Buyurun cenaze namazına
Son günlerde bizleri derinden yaralayan ve ülkemiz gündemine oturan bir konu var. O da, bazı sözde aydınlarımızın 1915 yılında Türkler tarafından Ermenilere karşı soykırım yapıldığını iddia ederek Türkler’ in gerek Ermenilerden gerekse dünya kamuoyundan özür dilememizi istemeleri…
Ne acıdır…
Ve bu gibi durumlarda hani, “Buyurun Cenaze Namazına” diye söylenen o meşhur bir sözümüz vardır ya, işte tam bu söze, “cuk” oturan bir söylem.

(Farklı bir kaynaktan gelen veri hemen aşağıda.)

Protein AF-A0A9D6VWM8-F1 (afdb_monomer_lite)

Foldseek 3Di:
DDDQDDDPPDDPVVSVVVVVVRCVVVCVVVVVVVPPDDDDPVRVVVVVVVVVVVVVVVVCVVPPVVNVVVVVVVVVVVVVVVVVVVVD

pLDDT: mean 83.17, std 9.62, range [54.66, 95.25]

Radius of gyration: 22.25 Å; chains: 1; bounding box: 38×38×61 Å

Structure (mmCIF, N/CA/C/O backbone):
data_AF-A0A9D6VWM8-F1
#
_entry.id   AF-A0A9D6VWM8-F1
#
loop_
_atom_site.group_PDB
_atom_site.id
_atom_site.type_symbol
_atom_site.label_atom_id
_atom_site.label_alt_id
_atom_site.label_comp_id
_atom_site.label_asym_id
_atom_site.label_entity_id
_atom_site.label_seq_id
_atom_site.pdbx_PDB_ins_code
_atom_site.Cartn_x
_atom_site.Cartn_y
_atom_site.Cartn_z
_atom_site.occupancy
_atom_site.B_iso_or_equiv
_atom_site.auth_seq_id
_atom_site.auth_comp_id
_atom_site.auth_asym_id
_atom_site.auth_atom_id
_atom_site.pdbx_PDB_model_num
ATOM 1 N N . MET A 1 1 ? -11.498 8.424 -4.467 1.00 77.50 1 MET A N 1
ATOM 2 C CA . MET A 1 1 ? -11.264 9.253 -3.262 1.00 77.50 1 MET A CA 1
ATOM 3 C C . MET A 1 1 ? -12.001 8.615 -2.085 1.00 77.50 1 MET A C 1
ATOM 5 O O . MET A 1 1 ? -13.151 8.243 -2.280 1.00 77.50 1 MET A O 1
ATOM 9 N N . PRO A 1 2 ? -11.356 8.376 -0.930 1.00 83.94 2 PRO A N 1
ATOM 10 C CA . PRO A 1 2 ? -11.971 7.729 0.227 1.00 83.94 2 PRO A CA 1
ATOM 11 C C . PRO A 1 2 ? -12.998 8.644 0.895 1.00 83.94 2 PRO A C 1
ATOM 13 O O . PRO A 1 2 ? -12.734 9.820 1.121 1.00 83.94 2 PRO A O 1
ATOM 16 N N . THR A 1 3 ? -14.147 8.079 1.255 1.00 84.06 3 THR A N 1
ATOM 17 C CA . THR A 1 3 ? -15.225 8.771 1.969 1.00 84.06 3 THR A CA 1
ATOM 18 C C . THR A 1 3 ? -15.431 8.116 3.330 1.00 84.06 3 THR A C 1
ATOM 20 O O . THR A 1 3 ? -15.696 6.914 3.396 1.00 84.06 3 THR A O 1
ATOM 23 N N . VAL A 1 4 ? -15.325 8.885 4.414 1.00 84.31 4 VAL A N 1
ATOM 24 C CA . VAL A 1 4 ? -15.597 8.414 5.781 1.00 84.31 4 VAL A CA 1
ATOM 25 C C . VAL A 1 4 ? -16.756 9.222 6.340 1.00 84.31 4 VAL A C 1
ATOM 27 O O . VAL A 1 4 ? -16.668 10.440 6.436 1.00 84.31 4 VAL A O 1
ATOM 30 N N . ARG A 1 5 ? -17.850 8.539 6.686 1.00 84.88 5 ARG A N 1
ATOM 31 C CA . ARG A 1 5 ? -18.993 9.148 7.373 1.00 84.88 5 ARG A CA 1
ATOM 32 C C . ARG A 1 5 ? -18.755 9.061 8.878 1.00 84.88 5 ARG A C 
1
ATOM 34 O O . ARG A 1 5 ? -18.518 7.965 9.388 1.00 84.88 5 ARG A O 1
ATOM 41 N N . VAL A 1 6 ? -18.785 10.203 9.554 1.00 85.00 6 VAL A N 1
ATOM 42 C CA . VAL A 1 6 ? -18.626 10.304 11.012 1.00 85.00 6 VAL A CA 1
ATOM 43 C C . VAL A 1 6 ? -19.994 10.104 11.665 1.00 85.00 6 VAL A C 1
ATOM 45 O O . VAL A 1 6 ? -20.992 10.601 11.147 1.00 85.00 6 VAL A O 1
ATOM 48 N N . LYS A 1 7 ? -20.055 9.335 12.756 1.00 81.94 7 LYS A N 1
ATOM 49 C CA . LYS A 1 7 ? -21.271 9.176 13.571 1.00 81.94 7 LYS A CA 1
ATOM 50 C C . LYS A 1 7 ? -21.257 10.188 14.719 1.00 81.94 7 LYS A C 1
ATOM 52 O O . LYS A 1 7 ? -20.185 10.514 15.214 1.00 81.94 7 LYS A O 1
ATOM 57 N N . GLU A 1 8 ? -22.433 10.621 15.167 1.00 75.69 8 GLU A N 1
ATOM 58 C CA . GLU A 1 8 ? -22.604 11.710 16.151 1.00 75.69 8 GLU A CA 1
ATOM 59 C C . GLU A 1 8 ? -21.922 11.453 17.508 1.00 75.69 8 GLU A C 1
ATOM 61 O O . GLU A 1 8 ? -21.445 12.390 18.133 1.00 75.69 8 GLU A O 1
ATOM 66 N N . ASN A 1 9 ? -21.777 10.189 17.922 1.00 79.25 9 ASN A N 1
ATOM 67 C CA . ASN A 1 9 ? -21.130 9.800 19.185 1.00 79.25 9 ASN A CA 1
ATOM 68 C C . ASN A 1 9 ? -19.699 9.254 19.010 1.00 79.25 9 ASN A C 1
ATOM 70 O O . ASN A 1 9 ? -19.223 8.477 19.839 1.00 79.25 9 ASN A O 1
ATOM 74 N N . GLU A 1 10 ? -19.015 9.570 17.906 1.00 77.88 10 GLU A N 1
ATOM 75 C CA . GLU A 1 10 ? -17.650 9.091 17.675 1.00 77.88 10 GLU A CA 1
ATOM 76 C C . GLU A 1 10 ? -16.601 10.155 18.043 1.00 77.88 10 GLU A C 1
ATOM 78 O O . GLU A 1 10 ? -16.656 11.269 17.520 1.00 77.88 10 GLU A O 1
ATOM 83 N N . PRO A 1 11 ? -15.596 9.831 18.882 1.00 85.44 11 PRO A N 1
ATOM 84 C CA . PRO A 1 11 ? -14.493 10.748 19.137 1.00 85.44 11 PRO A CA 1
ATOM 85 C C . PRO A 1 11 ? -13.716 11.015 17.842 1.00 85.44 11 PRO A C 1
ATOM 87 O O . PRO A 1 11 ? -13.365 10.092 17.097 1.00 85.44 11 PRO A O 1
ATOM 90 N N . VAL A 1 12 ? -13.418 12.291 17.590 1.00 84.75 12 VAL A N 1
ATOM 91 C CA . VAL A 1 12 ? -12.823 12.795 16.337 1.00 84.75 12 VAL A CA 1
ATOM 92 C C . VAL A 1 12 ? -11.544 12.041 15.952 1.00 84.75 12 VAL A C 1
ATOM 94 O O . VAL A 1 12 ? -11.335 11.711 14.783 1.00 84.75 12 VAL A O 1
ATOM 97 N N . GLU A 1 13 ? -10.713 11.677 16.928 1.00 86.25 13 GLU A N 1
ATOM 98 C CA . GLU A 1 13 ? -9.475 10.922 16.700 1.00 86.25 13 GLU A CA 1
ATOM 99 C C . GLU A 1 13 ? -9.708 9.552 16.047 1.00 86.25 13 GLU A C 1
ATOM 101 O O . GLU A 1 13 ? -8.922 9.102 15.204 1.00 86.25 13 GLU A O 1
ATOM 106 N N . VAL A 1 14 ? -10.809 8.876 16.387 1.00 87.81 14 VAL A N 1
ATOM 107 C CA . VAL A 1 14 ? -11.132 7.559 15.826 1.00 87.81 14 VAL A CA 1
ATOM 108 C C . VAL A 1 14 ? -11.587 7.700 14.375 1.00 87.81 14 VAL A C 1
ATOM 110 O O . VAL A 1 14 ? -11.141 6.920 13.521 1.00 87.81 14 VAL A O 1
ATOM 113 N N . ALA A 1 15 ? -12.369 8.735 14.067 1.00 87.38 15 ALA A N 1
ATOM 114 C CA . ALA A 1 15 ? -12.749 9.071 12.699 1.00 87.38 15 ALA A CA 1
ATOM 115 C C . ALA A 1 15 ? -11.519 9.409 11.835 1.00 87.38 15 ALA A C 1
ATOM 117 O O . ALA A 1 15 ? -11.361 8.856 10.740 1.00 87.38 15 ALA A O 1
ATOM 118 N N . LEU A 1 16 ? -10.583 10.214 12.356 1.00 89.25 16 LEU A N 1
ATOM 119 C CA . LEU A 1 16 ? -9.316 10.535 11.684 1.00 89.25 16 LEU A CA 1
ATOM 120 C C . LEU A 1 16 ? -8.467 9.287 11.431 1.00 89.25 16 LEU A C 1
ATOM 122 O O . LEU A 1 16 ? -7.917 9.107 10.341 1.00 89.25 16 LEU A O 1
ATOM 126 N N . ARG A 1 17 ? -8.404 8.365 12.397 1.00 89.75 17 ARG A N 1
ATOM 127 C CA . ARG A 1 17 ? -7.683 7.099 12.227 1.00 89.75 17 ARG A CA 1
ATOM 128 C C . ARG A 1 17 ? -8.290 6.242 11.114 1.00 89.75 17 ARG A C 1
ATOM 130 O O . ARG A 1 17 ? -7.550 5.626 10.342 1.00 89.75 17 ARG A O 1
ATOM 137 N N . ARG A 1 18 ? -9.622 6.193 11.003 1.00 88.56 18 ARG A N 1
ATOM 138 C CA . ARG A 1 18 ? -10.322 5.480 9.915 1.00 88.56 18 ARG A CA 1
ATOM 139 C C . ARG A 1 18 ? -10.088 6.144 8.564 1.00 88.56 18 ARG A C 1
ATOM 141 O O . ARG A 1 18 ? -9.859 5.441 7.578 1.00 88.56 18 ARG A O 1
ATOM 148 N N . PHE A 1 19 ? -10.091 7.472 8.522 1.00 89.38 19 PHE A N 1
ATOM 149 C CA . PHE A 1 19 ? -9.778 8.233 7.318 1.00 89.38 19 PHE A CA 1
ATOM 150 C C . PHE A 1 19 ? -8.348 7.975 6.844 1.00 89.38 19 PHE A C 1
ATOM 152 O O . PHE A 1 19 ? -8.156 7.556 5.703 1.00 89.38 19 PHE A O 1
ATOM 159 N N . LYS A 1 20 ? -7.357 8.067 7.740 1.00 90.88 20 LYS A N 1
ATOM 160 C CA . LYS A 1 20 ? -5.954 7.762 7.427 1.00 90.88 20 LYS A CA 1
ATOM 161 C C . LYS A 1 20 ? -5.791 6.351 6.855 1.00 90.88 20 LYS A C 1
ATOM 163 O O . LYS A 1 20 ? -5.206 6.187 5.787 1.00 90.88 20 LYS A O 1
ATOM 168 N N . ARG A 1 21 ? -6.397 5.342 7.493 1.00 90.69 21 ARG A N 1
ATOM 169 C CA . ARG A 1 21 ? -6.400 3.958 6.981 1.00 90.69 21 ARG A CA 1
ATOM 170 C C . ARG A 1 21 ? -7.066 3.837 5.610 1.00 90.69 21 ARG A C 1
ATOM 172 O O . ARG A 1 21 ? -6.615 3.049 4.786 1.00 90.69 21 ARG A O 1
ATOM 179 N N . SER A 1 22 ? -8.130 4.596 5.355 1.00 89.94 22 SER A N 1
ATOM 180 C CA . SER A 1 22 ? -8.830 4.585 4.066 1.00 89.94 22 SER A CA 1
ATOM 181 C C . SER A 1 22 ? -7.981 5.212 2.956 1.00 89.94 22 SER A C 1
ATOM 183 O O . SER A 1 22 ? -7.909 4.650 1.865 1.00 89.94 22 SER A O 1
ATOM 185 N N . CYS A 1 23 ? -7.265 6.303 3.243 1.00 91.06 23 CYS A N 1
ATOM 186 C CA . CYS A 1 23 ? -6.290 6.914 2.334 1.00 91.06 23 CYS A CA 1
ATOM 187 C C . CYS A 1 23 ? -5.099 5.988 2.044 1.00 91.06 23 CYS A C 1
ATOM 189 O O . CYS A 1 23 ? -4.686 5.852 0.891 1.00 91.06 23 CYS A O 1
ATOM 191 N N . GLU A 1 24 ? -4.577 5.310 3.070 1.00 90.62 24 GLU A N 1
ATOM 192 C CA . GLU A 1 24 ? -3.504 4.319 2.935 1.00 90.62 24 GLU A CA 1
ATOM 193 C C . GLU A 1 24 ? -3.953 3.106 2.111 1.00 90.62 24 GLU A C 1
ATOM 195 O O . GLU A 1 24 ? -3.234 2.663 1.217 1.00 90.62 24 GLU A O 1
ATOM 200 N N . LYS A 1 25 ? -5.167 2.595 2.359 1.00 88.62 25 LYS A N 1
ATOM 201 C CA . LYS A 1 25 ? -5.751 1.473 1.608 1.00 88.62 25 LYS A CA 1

Belki bu kadar ekonomik sıkıntı varken, bu sıkıntı karşısında insanlar intihar ederken ve ülkemizin daha başka sorunları ortada iken, kendisini sözde aydın olarak gören birilerinin ortaya attığı sözde iddiaların üzerinde bu kadar durmaya değmez diye düşünenleriniz olabilir.
Ama Türkiye’nin ekmeğini yemiş, Türkiye’nin okullarında okumuş bu insanların ortaya attıkları öyle önemsiz ve yenilir yutulur iddiaları olmadığı apaçık orta ve bence asıl önemsenip üzerinde durulması gereken bir konu.

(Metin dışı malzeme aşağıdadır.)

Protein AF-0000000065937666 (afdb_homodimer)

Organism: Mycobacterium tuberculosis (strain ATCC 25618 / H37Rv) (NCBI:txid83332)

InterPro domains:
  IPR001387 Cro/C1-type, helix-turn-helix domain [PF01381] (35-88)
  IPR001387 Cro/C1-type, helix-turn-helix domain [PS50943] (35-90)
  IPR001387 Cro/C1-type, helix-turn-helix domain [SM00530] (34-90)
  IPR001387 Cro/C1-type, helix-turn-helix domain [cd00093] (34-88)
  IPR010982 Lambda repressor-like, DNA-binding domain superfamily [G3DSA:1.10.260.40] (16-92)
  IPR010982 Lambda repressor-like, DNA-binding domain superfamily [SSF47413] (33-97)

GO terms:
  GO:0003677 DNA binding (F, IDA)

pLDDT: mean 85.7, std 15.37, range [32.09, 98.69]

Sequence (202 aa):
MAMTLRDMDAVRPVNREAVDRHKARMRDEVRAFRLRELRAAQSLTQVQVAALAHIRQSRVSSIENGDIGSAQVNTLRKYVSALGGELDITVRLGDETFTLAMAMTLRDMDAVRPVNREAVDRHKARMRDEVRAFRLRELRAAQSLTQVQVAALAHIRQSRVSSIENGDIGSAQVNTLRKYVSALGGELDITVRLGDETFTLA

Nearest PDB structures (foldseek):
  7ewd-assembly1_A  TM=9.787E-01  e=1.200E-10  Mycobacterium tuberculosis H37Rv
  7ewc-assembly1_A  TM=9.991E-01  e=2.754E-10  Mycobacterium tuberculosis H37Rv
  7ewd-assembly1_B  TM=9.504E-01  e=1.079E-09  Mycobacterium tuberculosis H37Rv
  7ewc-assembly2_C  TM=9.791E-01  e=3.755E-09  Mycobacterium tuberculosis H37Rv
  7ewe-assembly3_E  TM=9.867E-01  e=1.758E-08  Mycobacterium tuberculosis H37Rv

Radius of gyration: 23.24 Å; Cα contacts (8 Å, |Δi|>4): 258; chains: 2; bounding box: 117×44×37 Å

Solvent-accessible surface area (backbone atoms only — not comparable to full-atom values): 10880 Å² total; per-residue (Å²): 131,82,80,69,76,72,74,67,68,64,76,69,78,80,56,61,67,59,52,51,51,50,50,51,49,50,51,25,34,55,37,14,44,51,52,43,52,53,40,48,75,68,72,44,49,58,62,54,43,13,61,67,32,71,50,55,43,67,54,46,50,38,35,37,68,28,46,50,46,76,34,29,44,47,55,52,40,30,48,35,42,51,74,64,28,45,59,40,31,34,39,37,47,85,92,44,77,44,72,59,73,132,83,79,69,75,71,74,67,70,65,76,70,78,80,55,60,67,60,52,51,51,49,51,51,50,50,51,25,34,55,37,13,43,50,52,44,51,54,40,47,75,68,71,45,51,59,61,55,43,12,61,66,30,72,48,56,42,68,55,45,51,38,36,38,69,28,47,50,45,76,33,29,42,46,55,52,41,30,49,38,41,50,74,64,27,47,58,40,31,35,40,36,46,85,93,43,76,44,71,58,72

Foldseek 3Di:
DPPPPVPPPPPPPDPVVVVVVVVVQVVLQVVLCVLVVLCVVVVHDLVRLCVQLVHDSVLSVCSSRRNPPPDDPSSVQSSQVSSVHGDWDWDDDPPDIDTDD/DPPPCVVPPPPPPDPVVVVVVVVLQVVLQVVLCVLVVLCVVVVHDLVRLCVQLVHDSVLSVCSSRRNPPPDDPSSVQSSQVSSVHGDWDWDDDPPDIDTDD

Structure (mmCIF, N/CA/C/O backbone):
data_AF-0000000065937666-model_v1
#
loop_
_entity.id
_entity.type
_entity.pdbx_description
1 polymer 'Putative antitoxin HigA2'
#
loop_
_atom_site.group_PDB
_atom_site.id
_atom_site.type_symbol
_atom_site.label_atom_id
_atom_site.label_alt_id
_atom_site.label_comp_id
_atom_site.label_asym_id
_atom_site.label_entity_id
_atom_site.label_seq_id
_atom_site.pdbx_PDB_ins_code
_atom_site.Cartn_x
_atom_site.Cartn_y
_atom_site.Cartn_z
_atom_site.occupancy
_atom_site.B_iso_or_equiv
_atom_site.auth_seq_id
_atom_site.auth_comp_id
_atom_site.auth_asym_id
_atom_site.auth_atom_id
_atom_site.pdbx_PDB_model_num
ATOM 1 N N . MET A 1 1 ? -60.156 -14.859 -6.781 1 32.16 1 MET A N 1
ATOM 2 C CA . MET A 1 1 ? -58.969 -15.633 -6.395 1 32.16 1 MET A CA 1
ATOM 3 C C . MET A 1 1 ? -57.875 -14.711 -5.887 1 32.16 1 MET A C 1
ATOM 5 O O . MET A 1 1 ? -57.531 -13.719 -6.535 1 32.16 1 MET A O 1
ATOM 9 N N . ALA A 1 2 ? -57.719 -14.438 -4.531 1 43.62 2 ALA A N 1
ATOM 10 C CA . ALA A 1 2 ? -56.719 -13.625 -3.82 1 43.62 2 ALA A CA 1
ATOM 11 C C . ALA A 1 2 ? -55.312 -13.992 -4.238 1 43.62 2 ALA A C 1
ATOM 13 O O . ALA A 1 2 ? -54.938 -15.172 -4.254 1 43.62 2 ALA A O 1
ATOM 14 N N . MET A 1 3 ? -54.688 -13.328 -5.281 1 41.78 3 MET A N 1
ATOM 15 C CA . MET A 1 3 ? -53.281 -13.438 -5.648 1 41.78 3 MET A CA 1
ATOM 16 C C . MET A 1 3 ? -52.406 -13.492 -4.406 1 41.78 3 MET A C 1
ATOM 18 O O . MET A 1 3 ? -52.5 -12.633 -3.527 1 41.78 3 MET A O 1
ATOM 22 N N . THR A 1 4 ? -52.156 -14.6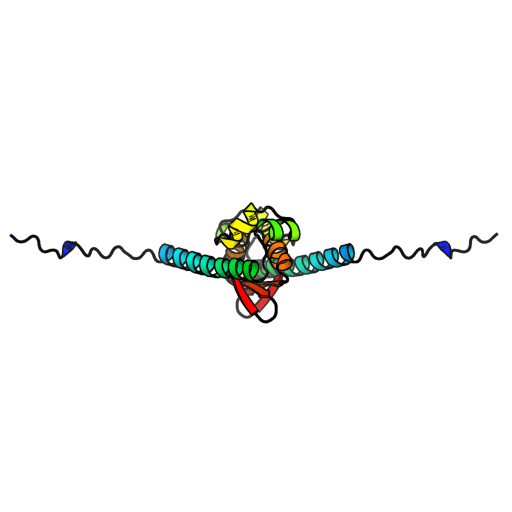02 -3.85 1 50.81 4 THR A N 1
ATOM 23 C CA . THR A 1 4 ? -51.344 -14.852 -2.662 1 50.81 4 THR A CA 1
ATOM 24 C C . THR A 1 4 ? -49.969 -14.227 -2.807 1 50.81 4 THR A C 1
ATOM 26 O O . THR A 1 4 ? -49.406 -14.164 -3.91 1 50.81 4 THR A O 1
ATOM 29 N N . LEU A 1 5 ? -49.562 -13.203 -2.029 1 47.81 5 LEU A N 1
ATOM 30 C CA . LEU A 1 5 ? -48.344 -12.461 -1.846 1 47.81 5 LEU A CA 1
ATOM 31 C C . LEU A 1 5 ? -47.156 -13.414 -1.714 1 47.81 5 LEU A C 1
ATOM 33 O O . LEU A 1 5 ? -46.062 -13 -1.321 1 47.81 5 LEU A O 1
ATOM 37 N N . ARG A 1 6 ? -47.312 -14.742 -1.87 1 49 6 ARG A N 1
ATOM 38 C CA . ARG A 1 6 ? -46.188 -15.664 -1.748 1 49 6 ARG A CA 1
ATOM 39 C C . ARG A 1 6 ? -45.062 -15.305 -2.734 1 49 6 ARG A C 1
ATOM 41 O O . ARG A 1 6 ? -43.906 -15.648 -2.52 1 49 6 ARG A O 1
ATOM 48 N N . ASP A 1 7 ? -45.406 -14.891 -3.902 1 52.41 7 ASP A N 1
ATOM 49 C CA . ASP A 1 7 ? -44.375 -14.805 -4.93 1 52.41 7 ASP A CA 1
ATOM 50 C C . ASP A 1 7 ? -43.375 -13.703 -4.613 1 52.41 7 ASP A C 1
ATOM 52 O O . ASP A 1 7 ? -42.438 -13.438 -5.398 1 52.41 7 ASP A O 1
ATOM 56 N N . MET A 1 8 ? -43.688 -12.898 -3.697 1 49.62 8 MET A N 1
ATOM 57 C CA . MET A 1 8 ? -42.781 -11.742 -3.576 1 49.62 8 MET A CA 1
ATOM 58 C C . MET A 1 8 ? -41.406 -12.164 -3.107 1 49.62 8 MET A C 1
ATOM 60 O O . MET A 1 8 ? -40.438 -11.391 -3.197 1 49.62 8 MET A O 1
ATOM 64 N N . ASP A 1 9 ? -41.438 -13.164 -2.215 1 49.94 9 ASP A N 1
ATOM 65 C CA . ASP A 1 9 ? -40.094 -13.219 -1.655 1 49.94 9 ASP A CA 1
ATOM 66 C C . ASP A 1 9 ? -39.125 -13.906 -2.617 1 49.94 9 ASP A C 1
ATOM 68 O O . ASP A 1 9 ? -38.906 -15.125 -2.541 1 49.94 9 ASP A O 1
ATOM 72 N N . ALA A 1 10 ? -39.188 -13.93 -3.861 1 52.22 10 ALA A N 1
ATOM 73 C CA . ALA A 1 10 ? -38.062 -14.414 -4.629 1 52.22 10 ALA A CA 1
ATOM 74 C C . ALA A 1 10 ? -36.719 -14.023 -3.961 1 52.22 10 ALA A C 1
ATOM 76 O O . ALA A 1 10 ? -36.469 -12.844 -3.715 1 52.22 10 ALA A O 1
ATOM 77 N N . VAL A 1 11 ? -36.219 -14.766 -3.121 1 54.97 11 VAL A N 1
ATOM 78 C CA . VAL A 1 11 ? -34.906 -14.656 -2.479 1 54.97 11 VAL A CA 1
ATOM 79 C C . VAL A 1 11 ? -33.844 -14.359 -3.527 1 54.97 11 VAL A C 1
ATOM 81 O O . VAL A 1 11 ? -33.625 -15.148 -4.445 1 54.97 11 VAL A O 1
ATOM 84 N N . ARG A 1 12 ? -33.719 -13.219 -4.062 1 63.22 12 ARG A N 1
ATOM 85 C CA . ARG A 1 12 ? -32.594 -12.891 -4.93 1 63.22 12 ARG A CA 1
ATOM 86 C C . ARG A 1 12 ? -31.297 -13.539 -4.43 1 63.22 12 ARG A C 1
ATOM 88 O O . ARG A 1 12 ? -30.969 -13.445 -3.246 1 63.22 12 ARG A O 1
ATOM 95 N N . PRO A 1 13 ? -30.828 -14.453 -5.199 1 71.12 13 PRO A N 1
ATOM 96 C CA . PRO A 1 13 ? -29.594 -15.094 -4.754 1 71.12 13 PRO A CA 1
ATOM 97 C C . PRO A 1 13 ? -28.531 -14.086 -4.332 1 71.12 13 PRO A C 1
ATOM 99 O O . PRO A 1 13 ? -28.438 -12.992 -4.898 1 71.12 13 PRO A O 1
ATOM 102 N N . VAL A 1 14 ? -28.125 -14.164 -3.068 1 74.88 14 VAL A N 1
ATOM 103 C CA . VAL A 1 14 ? -27.094 -13.297 -2.516 1 74.88 14 VAL A CA 1
ATOM 104 C C . VAL A 1 14 ? -25.797 -13.469 -3.303 1 74.88 14 VAL A C 1
ATOM 106 O O . VAL A 1 14 ? -25.328 -14.594 -3.486 1 74.88 14 VAL A O 1
ATOM 109 N N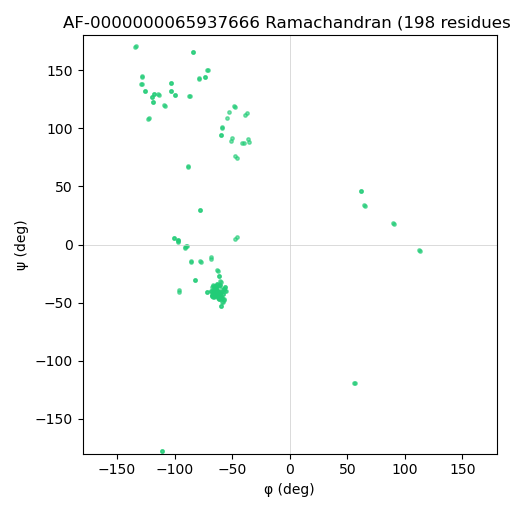 . ASN A 1 15 ? -25.375 -12.586 -4.277 1 84 15 ASN A N 1
ATOM 110 C CA . ASN A 1 15 ? -24.062 -12.539 -4.898 1 84 15 ASN A CA 1
ATOM 111 C C . ASN A 1 15 ? -22.969 -12.297 -3.863 1 84 15 ASN A C 1
ATOM 113 O O . ASN A 1 15 ? -22.719 -11.156 -3.473 1 84 15 ASN A O 1
ATOM 117 N N . ARG A 1 16 ? -22.375 -13.414 -3.379 1 86.5 16 ARG A N 1
ATOM 118 C CA . ARG A 1 16 ? -21.422 -13.367 -2.277 1 86.5 16 ARG A CA 1
ATOM 119 C C . ARG A 1 16 ? -20.234 -12.469 -2.615 1 86.5 16 ARG A C 1
ATOM 121 O O . ARG A 1 16 ? -19.75 -11.727 -1.757 1 86.5 16 ARG A O 1
ATOM 128 N N . GLU A 1 17 ? -19.828 -12.531 -3.828 1 82.75 17 GLU A N 1
ATOM 129 C CA . GLU A 1 17 ? -18.719 -11.695 -4.254 1 82.75 17 GLU A CA 1
ATOM 130 C C . GLU A 1 17 ? -19.047 -10.211 -4.137 1 82.75 17 GLU A C 1
ATOM 132 O O . GLU A 1 17 ? -18.234 -9.422 -3.68 1 82.75 17 GLU A O 1
ATOM 137 N N . ALA A 1 18 ? -20.25 -9.938 -4.566 1 85.69 18 ALA A N 1
ATOM 138 C CA . ALA A 1 18 ? -20.688 -8.555 -4.469 1 85.69 18 ALA A CA 1
ATOM 139 C C . ALA A 1 18 ? -20.781 -8.109 -3.01 1 85.69 18 ALA A C 1
ATOM 141 O O . ALA A 1 18 ? -20.422 -6.984 -2.67 1 85.69 18 ALA A O 1
ATOM 142 N N . VAL A 1 19 ? -21.266 -8.992 -2.203 1 85.19 19 VAL A N 1
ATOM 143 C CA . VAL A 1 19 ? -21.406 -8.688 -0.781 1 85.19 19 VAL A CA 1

Böylesine acımasızca ve Türk Milletini derinden yaralayan ve bu milletin geçmişini sözde soykırımla suçlayan aydınları, Türk Ulusu asla affetmeyecektir. Ve bunlar, tarihin kara sayfalarında yerlerini alacaklardır.
Bir kampanyanın başlatılabilmesi için elde belge ve bilgi olması gerektiğine göre, Soykırım iddialarını ortaya atanlar, ileri sürenler, varsa mutlaka bu belgeleri, açıklamak zorundadırlar.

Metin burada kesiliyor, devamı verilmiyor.